А тот — ни слова в ответ, ни полслова, лишь таращит глаза на начальника окротдела.
«Из последних трусов!» — подумал Сурмач, с открытой неприязнью рассматривая Безуха.
«Мог или не мог этот человек передать яд или отравить Тесляренко?» Сурмач решил: передать яд не мог, для этого нужна смелость, тут дело рискованное, а отравить — легче. Трусливого тянет на подлость.
Ласточкин был спокоен, словно допрос шел по заранее разработанному им плану. Он ни разу не повысил голос, не требовал от Безуха немедленных ответов.
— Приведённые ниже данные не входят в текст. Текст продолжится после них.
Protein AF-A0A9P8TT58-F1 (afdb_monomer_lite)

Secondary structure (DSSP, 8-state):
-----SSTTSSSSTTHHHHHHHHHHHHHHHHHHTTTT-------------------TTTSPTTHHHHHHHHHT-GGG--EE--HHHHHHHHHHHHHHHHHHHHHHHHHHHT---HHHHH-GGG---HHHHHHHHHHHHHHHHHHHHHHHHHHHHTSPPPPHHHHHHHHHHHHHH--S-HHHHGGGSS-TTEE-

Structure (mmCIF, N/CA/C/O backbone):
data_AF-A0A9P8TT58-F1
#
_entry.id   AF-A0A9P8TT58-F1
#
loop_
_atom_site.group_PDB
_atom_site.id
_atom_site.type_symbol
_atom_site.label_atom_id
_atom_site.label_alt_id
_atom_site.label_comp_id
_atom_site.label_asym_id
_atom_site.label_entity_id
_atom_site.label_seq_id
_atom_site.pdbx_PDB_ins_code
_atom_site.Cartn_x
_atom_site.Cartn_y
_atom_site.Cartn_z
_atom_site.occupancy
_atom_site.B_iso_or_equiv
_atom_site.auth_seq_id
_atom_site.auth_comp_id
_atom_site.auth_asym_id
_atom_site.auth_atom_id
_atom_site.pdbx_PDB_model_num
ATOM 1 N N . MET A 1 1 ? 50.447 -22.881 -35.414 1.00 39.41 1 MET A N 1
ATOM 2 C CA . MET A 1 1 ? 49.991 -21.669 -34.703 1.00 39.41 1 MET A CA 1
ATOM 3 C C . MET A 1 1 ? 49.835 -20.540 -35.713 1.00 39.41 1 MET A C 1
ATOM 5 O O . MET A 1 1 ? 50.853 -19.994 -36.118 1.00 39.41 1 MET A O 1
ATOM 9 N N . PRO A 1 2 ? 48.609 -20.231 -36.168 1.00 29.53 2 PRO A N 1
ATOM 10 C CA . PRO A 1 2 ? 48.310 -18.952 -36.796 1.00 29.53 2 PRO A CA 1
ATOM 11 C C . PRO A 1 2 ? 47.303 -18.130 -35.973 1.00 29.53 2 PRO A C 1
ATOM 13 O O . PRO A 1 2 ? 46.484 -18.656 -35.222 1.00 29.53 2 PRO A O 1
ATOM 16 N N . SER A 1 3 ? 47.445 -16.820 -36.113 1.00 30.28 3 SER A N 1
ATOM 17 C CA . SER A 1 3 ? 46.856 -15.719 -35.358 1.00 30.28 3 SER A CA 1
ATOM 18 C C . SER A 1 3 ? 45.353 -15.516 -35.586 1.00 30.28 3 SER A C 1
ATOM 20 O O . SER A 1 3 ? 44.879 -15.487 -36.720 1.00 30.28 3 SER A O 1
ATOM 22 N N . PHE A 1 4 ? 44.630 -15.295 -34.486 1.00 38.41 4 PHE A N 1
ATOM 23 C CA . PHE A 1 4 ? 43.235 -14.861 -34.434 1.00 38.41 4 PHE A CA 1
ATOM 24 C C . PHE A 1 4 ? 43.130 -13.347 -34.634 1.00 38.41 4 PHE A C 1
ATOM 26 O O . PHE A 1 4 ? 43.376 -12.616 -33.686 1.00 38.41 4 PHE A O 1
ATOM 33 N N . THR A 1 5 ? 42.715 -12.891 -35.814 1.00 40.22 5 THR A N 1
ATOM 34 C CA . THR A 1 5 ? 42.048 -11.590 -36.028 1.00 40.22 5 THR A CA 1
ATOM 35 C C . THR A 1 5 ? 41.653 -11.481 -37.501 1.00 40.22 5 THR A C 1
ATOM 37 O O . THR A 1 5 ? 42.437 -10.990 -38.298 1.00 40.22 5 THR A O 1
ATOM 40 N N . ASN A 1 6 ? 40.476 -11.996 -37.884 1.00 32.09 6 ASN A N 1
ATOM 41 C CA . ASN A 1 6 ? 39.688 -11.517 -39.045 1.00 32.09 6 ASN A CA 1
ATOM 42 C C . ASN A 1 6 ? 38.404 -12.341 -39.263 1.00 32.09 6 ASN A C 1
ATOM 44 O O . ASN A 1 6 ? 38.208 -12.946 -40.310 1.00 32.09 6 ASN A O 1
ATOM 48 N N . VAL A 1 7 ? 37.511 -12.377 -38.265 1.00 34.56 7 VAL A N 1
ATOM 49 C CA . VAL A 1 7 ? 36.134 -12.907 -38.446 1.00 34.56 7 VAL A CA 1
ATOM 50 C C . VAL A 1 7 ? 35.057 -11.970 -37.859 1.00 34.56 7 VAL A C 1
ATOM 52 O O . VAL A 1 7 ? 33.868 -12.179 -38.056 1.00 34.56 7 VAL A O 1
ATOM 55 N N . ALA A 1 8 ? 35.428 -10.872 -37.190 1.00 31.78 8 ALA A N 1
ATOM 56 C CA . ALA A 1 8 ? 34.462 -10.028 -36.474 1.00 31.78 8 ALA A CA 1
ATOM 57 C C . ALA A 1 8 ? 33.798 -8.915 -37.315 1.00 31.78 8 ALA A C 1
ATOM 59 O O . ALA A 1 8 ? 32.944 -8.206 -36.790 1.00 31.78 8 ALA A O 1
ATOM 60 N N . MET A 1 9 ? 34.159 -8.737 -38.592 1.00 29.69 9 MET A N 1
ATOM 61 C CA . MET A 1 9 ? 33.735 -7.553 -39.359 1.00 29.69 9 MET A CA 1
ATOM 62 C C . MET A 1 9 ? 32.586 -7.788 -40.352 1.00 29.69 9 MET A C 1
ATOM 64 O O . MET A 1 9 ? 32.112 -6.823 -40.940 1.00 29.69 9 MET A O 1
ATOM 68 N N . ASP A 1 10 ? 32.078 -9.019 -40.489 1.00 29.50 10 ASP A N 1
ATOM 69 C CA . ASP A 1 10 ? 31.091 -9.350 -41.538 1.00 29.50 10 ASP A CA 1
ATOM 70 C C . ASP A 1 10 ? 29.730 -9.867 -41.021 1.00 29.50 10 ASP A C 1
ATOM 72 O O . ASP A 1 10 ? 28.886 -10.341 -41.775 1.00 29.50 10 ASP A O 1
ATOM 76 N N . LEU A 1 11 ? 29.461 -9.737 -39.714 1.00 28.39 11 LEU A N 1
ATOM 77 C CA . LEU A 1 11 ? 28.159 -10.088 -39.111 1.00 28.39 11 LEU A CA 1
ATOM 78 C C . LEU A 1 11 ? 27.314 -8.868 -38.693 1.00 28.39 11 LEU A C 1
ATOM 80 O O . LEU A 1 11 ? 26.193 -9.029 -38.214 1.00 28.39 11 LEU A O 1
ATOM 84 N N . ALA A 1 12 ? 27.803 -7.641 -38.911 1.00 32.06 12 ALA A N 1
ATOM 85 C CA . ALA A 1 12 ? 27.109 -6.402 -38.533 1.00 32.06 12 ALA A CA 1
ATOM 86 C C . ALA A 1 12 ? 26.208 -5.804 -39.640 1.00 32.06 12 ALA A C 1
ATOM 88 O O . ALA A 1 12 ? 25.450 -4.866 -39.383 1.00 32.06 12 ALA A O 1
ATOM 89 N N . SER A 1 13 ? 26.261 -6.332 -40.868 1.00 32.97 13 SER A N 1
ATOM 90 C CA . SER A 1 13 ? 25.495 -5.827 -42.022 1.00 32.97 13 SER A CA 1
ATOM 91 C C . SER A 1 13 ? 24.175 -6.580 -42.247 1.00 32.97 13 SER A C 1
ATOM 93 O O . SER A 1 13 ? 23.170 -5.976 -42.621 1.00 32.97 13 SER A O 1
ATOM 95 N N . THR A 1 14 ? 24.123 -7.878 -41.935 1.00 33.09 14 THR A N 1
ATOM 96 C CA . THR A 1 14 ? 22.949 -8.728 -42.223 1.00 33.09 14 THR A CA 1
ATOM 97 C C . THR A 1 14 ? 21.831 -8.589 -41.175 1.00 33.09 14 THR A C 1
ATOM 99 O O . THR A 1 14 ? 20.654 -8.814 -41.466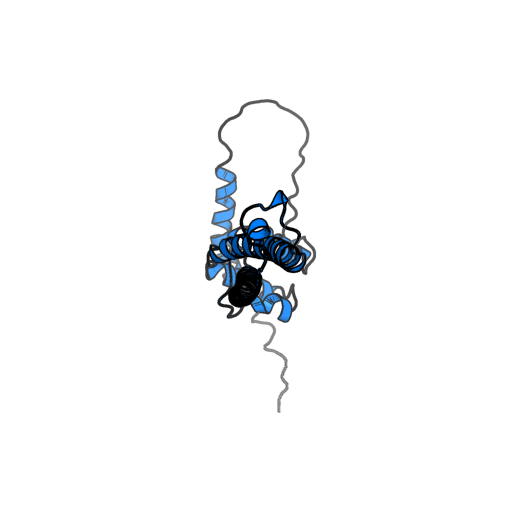 1.00 33.09 14 THR A O 1
ATOM 102 N N . THR A 1 15 ? 22.153 -8.112 -39.971 1.00 33.59 15 THR A N 1
ATOM 103 C CA . THR A 1 15 ? 21.188 -7.912 -38.872 1.00 33.59 15 THR A CA 1
ATOM 104 C C . THR A 1 15 ? 20.413 -6.588 -38.984 1.00 33.59 15 THR A C 1
ATOM 106 O O . THR A 1 15 ? 19.369 -6.441 -38.355 1.00 33.59 15 THR A O 1
ATOM 109 N N . ARG A 1 16 ? 20.839 -5.651 -39.853 1.00 32.56 16 ARG A N 1
ATOM 110 C CA . ARG A 1 16 ? 20.118 -4.385 -40.116 1.00 32.56 16 ARG A CA 1
ATOM 111 C C . ARG A 1 16 ? 18.815 -4.577 -40.901 1.00 32.56 16 ARG A C 1
ATOM 113 O O . ARG A 1 16 ? 17.851 -3.858 -40.667 1.00 32.56 16 ARG A O 1
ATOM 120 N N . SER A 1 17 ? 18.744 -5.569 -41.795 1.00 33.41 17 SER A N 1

Поняв, что осназовец отупел от страха, сказал как-то просто, по-домашнему:
— Садись, Иван. Воды дать или закурить для успокоения?
Безух отказался от всего:
— Благодарствую…
И это рабское, старорежимное «благодарствую» (словно бы половой в трактире, получивший чаевые) окончательно убедило Сурмача, что Безух в чем-то виноват, вернее, чувствует себя виноватым. «А если за тобою ничего нет, то что же ты трусишь?!»
Иван Спиридонович настаивать не стал: «не хочешь, как хочешь, была бы честь предложена», и спросил:
— С англичанами приходилось тебе встречаться?
Ошарашил Безуха такой вопрос. Озирается по сторонам, словно ищет опоры, поддержки. Неуютно ему в тесном кабинете начальника окротдела.
— Нет, не приходилось.
— А с немцами?
На остреньком, пегом носу допрашиваемого выступили росинки пота. Стер их тылом ладони:
— Нет.
Сурмач наводил о нем справки: Безух из местных, многодетный, живет с женой ладно, детей любит, особенно старшую — дочке четырнадцать лет. Мужик хозяйственный, да и как иначе — семь ртов надо кормить. По службе — исполнительный.